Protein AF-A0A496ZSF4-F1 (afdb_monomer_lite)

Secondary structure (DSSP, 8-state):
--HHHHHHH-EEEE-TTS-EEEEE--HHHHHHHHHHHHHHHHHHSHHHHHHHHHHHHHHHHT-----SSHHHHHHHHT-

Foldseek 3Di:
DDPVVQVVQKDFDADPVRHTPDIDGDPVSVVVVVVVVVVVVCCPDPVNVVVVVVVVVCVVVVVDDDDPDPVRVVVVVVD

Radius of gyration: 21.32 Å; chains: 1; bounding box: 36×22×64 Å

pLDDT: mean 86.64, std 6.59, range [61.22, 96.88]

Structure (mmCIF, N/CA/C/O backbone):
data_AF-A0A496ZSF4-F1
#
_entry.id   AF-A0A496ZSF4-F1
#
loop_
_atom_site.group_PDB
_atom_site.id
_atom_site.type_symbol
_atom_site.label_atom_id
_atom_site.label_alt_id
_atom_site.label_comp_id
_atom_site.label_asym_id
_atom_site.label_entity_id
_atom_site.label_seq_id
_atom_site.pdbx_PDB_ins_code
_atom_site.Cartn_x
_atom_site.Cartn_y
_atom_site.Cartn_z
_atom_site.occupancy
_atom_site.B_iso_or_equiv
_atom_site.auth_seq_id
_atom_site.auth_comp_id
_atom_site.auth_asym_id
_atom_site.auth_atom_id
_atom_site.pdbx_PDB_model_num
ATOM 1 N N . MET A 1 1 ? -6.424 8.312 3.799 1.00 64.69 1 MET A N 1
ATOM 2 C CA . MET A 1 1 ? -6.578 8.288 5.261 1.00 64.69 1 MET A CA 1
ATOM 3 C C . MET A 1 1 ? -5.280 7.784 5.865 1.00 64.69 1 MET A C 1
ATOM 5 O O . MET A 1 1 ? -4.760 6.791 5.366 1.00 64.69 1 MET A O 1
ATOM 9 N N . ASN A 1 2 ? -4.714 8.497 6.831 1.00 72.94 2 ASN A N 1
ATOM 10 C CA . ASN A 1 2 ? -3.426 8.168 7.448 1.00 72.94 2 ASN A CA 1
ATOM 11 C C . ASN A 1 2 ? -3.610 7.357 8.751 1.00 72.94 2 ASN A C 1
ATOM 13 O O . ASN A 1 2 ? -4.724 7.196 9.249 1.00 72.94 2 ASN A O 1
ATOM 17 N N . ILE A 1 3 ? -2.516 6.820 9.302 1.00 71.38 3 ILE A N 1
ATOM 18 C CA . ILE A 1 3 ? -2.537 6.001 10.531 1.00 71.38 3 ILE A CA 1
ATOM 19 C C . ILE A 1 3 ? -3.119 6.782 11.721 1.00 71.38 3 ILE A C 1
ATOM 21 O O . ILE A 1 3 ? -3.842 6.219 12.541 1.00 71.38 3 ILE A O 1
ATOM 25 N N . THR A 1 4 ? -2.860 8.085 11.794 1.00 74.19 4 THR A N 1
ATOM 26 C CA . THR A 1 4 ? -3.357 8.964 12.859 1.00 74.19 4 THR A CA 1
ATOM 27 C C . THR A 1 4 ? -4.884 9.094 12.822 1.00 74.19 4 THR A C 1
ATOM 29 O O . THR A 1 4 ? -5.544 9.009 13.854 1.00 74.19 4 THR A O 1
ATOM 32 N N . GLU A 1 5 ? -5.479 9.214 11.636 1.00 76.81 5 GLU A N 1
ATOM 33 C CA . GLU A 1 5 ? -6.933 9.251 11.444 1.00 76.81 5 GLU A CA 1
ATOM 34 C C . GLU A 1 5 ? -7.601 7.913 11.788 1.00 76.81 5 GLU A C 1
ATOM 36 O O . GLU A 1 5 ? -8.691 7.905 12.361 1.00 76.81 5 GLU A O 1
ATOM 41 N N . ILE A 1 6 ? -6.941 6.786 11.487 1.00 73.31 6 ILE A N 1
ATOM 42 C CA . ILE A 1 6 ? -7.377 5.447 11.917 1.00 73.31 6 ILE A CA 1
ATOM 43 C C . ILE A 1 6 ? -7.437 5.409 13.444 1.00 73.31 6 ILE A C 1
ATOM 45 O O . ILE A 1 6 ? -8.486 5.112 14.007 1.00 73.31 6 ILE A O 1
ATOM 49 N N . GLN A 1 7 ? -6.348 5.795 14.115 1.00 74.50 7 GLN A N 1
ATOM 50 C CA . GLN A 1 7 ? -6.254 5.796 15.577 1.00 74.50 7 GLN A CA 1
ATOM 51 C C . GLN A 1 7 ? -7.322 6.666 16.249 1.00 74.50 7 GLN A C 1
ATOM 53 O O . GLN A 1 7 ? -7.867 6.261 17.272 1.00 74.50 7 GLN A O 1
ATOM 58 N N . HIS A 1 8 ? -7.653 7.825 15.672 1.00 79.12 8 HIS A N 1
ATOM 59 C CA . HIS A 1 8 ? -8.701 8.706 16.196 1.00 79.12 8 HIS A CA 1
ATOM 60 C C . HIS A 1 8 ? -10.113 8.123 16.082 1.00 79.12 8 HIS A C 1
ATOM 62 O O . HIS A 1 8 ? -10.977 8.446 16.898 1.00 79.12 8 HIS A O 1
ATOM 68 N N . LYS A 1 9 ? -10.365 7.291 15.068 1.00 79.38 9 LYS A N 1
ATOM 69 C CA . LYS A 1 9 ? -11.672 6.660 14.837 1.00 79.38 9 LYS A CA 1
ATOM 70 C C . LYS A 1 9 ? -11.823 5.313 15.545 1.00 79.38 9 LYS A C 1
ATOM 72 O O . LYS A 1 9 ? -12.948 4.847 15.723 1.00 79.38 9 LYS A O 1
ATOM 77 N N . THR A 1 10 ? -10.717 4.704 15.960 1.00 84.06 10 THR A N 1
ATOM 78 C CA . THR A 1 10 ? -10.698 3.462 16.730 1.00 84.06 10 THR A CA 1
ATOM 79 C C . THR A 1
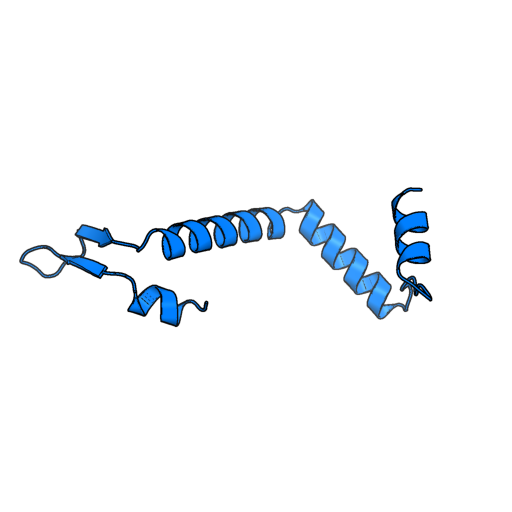 10 ? -11.224 3.679 18.147 1.00 84.06 10 THR A C 1
ATOM 81 O O . THR A 1 10 ? -10.780 4.579 18.861 1.00 84.06 10 THR A O 1
ATOM 84 N N . LYS A 1 11 ? -12.135 2.811 18.592 1.00 87.19 11 LYS A N 1
ATOM 85 C CA . LYS A 1 11 ? -12.570 2.749 19.994 1.00 87.19 11 LYS A CA 1
ATOM 86 C C . LYS A 1 11 ? -12.017 1.496 20.658 1.00 87.19 11 LYS A C 1
ATOM 88 O O . LYS A 1 11 ? -11.846 0.467 20.013 1.00 87.19 11 LYS A O 1
ATOM 93 N N . TYR A 1 12 ? -11.765 1.583 21.958 1.00 88.56 12 TYR A N 1
ATOM 94 C CA . TYR A 1 12 ? -11.221 0.483 22.750 1.00 88.56 12 TYR A CA 1
ATOM 95 C C . TYR A 1 12 ? -12.208 0.108 23.847 1.00 88.56 12 TYR A C 1
ATOM 97 O O . TYR A 1 12 ? -12.661 0.983 24.587 1.00 88.56 12 TYR A O 1
ATOM 105 N N . ILE A 1 13 ? -12.500 -1.181 23.979 1.00 87.44 13 ILE A N 1
ATOM 106 C CA . ILE A 1 13 ? -13.147 -1.724 25.172 1.00 87.44 13 ILE A CA 1
ATOM 107 C C . ILE A 1 13 ? -12.034 -2.084 26.150 1.00 87.44 13 ILE A C 1
ATOM 109 O O . ILE A 1 13 ? -11.087 -2.787 25.790 1.00 87.44 13 ILE A O 1
ATOM 113 N N . LYS A 1 14 ? -12.130 -1.578 27.379 1.00 93.44 14 LYS A N 1
ATOM 114 C CA . LYS A 1 14 ? -11.159 -1.830 28.446 1.00 93.44 14 LYS A CA 1
ATOM 115 C C . LYS A 1 14 ? -11.819 -2.571 29.602 1.00 93.44 14 LYS A C 1
ATOM 117 O O . LYS A 1 14 ? -13.008 -2.380 
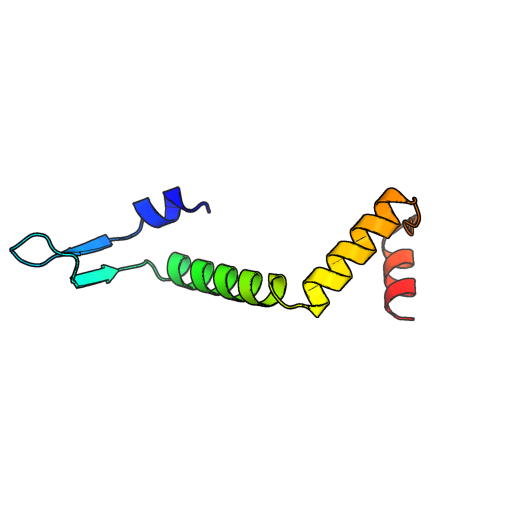29.844 1.00 93.44 14 LYS A O 1
ATOM 122 N N . ASP A 1 15 ? -11.048 -3.388 30.309 1.00 91.62 15 ASP A N 1
ATOM 123 C CA . ASP A 1 15 ? -11.477 -3.971 31.580 1.00 91.62 15 ASP A CA 1
ATOM 124 C C . ASP A 1 15 ? -11.430 -2.942 32.726 1.00 91.62 15 ASP A C 1
ATOM 126 O O . ASP A 1 15 ? -11.004 -1.795 32.559 1.00 91.62 15 ASP A O 1
ATOM 130 N N . PHE A 1 16 ? -11.850 -3.363 33.922 1.00 90.31 16 PHE A N 1
ATOM 131 C CA . PHE A 1 16 ? -11.844 -2.527 35.129 1.00 90.31 16 PHE A CA 1
ATOM 132 C C . PHE A 1 16 ? -10.440 -2.081 35.573 1.00 90.31 16 PHE A C 1
ATOM 134 O O . PHE A 1 16 ? -10.318 -1.145 36.359 1.00 90.31 16 PHE A O 1
ATOM 141 N N . GLN A 1 17 ? -9.387 -2.736 35.082 1.00 92.19 17 GLN A N 1
ATOM 142 C CA . GLN A 1 17 ? -7.986 -2.408 35.352 1.00 92.19 17 GLN A CA 1
ATOM 143 C C . GLN A 1 17 ? -7.399 -1.494 34.260 1.00 92.19 17 GLN A C 1
ATOM 145 O O . GLN A 1 17 ? -6.245 -1.077 34.349 1.00 92.19 17 GLN A O 1
ATOM 150 N N . GLY A 1 18 ? -8.186 -1.158 33.231 1.00 88.25 18 GLY A N 1
ATOM 151 C CA . GLY A 1 18 ? -7.780 -0.318 32.110 1.00 88.25 18 GLY A CA 1
ATOM 152 C C . GLY A 1 18 ? -7.038 -1.059 30.993 1.00 88.25 18 GLY A C 1
ATOM 153 O O . GLY A 1 18 ? -6.575 -0.406 30.051 1.00 88.25 18 GLY A O 1
ATOM 154 N N . LYS A 1 19 ? -6.936 -2.393 31.047 1.00 91.44 19 LYS A N 1
ATOM 155 C CA . LYS A 1 19 ? -6.343 -3.210 29.982 1.00 91.44 19 LYS A CA 1
ATOM 156 C C . LYS A 1 19 ? -7.304 -3.283 28.798 1.00 91.44 19 LYS A C 1
ATOM 158 O O . LYS A 1 19 ? -8.500 -3.494 28.969 1.00 91.44 19 LYS A O 1
ATOM 163 N N . ILE A 1 20 ? -6.778 -3.117 27.587 1.00 89.94 20 ILE A N 1
ATOM 164 C CA . ILE A 1 20 ? -7.565 -3.225 26.353 1.00 89.94 20 ILE A CA 1
ATOM 165 C C . ILE A 1 20 ? -7.965 -4.690 26.151 1.00 89.94 20 ILE A C 1
ATOM 167 O O . ILE A 1 20 ? -7.097 -5.558 26.062 1.00 89.94 20 ILE A O 1
ATOM 171 N N . LEU A 1 21 ? -9.271 -4.944 26.088 1.00 89.31 21 LEU A N 1
ATOM 172 C CA . LEU A 1 21 ? -9.847 -6.254 25.788 1.00 89.31 21 LEU A CA 1
ATOM 173 C C . 
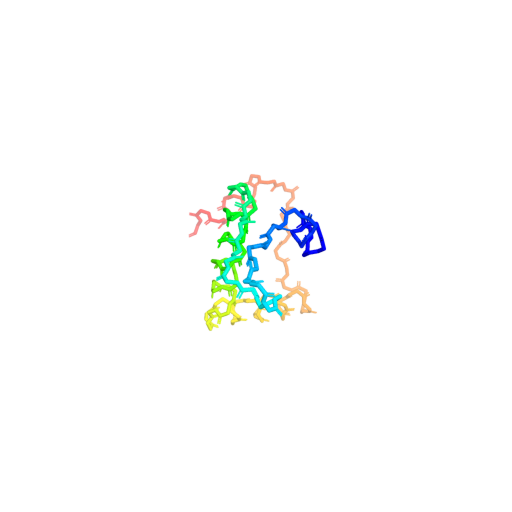LEU A 1 21 ? -10.174 -6.378 24.300 1.00 89.31 21 LEU A C 1
ATOM 175 O O . LEU A 1 21 ? -9.838 -7.382 23.683 1.00 89.31 21 LEU A O 1
ATOM 179 N N . GLU A 1 22 ? -10.786 -5.343 23.721 1.00 90.62 22 GLU A N 1
ATOM 180 C CA . GLU A 1 22 ? -11.229 -5.356 22.326 1.00 90.62 22 GLU A CA 1
ATOM 181 C C . GLU A 1 22 ? -11.022 -4.002 21.648 1.00 90.62 22 GLU A C 1
ATOM 183 O O . GLU A 1 22 ? -10.983 -2.943 22.286 1.00 90.62 22 GLU A O 1
ATOM 188 N N . VAL A 1 23 ? -10.913 -4.053 20.323 1.00 87.94 23 VAL A N 1
ATOM 189 C CA . VAL A 1 23 ? -10.763 -2.894 19.447 1.00 87.94 23 VAL A CA 1
ATOM 190 C C . VAL A 1 23 ? -11.961 -2.851 18.509 1.00 87.94 23 VAL A C 1
ATOM 192 O O . VAL A 1 23 ? -12.195 -3.788 17.752 1.00 87.94 23 VAL A O 1
ATOM 195 N N . ILE A 1 24 ? -12.706 -1.751 18.541 1.00 87.75 24 ILE A N 1
ATOM 196 C CA . ILE A 1 24 ? -13.831 -1.507 17.642 1.00 87.75 24 ILE A CA 1
ATOM 197 C C . ILE A 1 24 ? -13.360 -0.555 16.550 1.00 87.75 24 ILE A C 1
ATOM 199 O O . ILE A 1 24 ? -12.985 0.593 16.817 1.00 87.75 24 ILE A O 1
ATOM 203 N N . LEU A 1 25 ? -13.426 -1.035 15.314 1.00 86.56 25 LEU A N 1
ATOM 204 C CA . LEU A 1 25 ? -13.137 -0.260 14.117 1.00 86.56 25 LEU A CA 1
ATOM 205 C C . LEU A 1 25 ? -14.437 -0.010 13.351 1.00 86.56 25 LEU A C 1
ATOM 207 O O . LEU A 1 25 ? -15.209 -0.949 13.143 1.00 86.56 25 LEU A O 1
ATOM 211 N N . PRO A 1 26 ? -14.689 1.224 12.891 1.00 86.69 26 PRO A N 1
ATOM 212 C CA . PRO A 1 26 ? -15.696 1.451 11.868 1.00 86.69 26 PRO A CA 1
ATOM 213 C C . PRO A 1 26 ? -15.363 0.637 10.604 1.00 86.69 26 PRO A C 1
ATOM 215 O O . PRO A 1 26 ? -14.194 0.430 10.270 1.00 86.69 26 PRO A O 1
ATOM 218 N N . TYR A 1 27 ? -16.389 0.131 9.921 1.00 82.75 27 TYR A N 1
ATOM 219 C CA . TYR A 1 27 ? -16.231 -0.857 8.846 1.00 82.75 27 TYR A CA 1
ATOM 220 C C . TYR A 1 27 ? -15.388 -0.351 7.661 1.00 82.75 27 TYR A C 1
ATOM 222 O O . TYR A 1 27 ? -14.577 -1.092 7.108 1.00 82.75 27 TYR A O 1
ATOM 230 N N . ASP A 1 28 ? -15.515 0.929 7.314 1.00 83.81 28 ASP A N 1
ATOM 231 C CA . ASP A 1 28 ? -14.695 1.603 6.300 1.00 83.81 28 ASP A CA 1
ATOM 232 C C . ASP A 1 28 ? -13.200 1.569 6.653 1.00 83.81 28 ASP A C 1
ATOM 234 O O . ASP A 1 28 ? -12.350 1.332 5.794 1.00 83.81 28 ASP A O 1
ATOM 238 N N . ILE A 1 29 ? -12.882 1.749 7.935 1.00 84.62 29 ILE A N 1
ATOM 239 C CA . ILE A 1 29 ? -11.515 1.711 8.456 1.00 84.62 29 ILE A CA 1
ATOM 240 C C . ILE A 1 29 ? -10.954 0.293 8.385 1.00 84.62 29 ILE A C 1
ATOM 242 O O . ILE A 1 29 ? -9.814 0.104 7.964 1.00 84.62 29 ILE A O 1
ATOM 246 N N . TYR A 1 30 ? -11.759 -0.700 8.765 1.00 84.19 30 TYR A N 1
ATOM 247 C CA . TYR A 1 30 ? -11.382 -2.108 8.687 1.00 84.19 30 TYR A CA 1
ATOM 248 C C . TYR A 1 30 ? -11.075 -2.537 7.247 1.00 84.19 30 TYR A C 1
ATOM 250 O O . TYR A 1 30 ? -9.995 -3.066 6.985 1.00 84.19 30 TYR A O 1
ATOM 258 N N . ASN A 1 31 ? -11.968 -2.234 6.302 1.00 85.12 31 ASN A N 1
ATOM 259 C CA . ASN A 1 31 ? -11.746 -2.544 4.889 1.00 85.12 31 ASN A CA 1
ATOM 260 C C . ASN A 1 31 ? -10.476 -1.878 4.362 1.00 85.12 31 ASN A C 1
ATOM 262 O O . ASN A 1 31 ? -9.685 -2.507 3.664 1.00 85.12 31 ASN A O 1
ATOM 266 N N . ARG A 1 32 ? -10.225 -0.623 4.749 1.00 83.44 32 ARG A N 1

==*==

EXERCISE REQUIREMENTS
In the entries above, find the line with "pLDDT: mean 86.64, std" and the line with "ATOM 2 C CA", then restate word for word both of them and every line between, with nothing more.

RESULT OF THIS EXERCISE
pLDDT: mean 86.64, std 6.59, range [61.22, 96.88]

Structure (mmCIF, N/CA/C/O backbone):
data_AF-A0A496ZSF4-F1
#
_entry.id   AF-A0A496ZSF4-F1
#
loop_
_atom_site.group_PDB
_atom_site.id
_atom_site.type_symbol
_atom_site.label_atom_id
_atom_site.label_alt_id
_atom_site.label_comp_id
_atom_site.label_asym_id
_atom_site.label_entity_id
_atom_site.label_seq_id
_atom_site.pdbx_PDB_ins_code
_atom_site.Cartn_x
_atom_site.Cartn_y
_atom_site.Cartn_z
_atom_site.occupancy
_atom_site.B_iso_or_equiv
_atom_site.auth_seq_id
_atom_site.auth_comp_id
_atom_site.auth_asym_id
_atom_site.auth_atom_id
_atom_site.pdbx_PDB_model_num
ATOM 1 N N . MET A 1 1 ? -6.424 8.312 3.799 1.00 64.69 1 MET A N 1
ATOM 2 C CA . MET A 1 1 ? -6.578 8.288 5.261 1.00 64.69 1 MET A CA 1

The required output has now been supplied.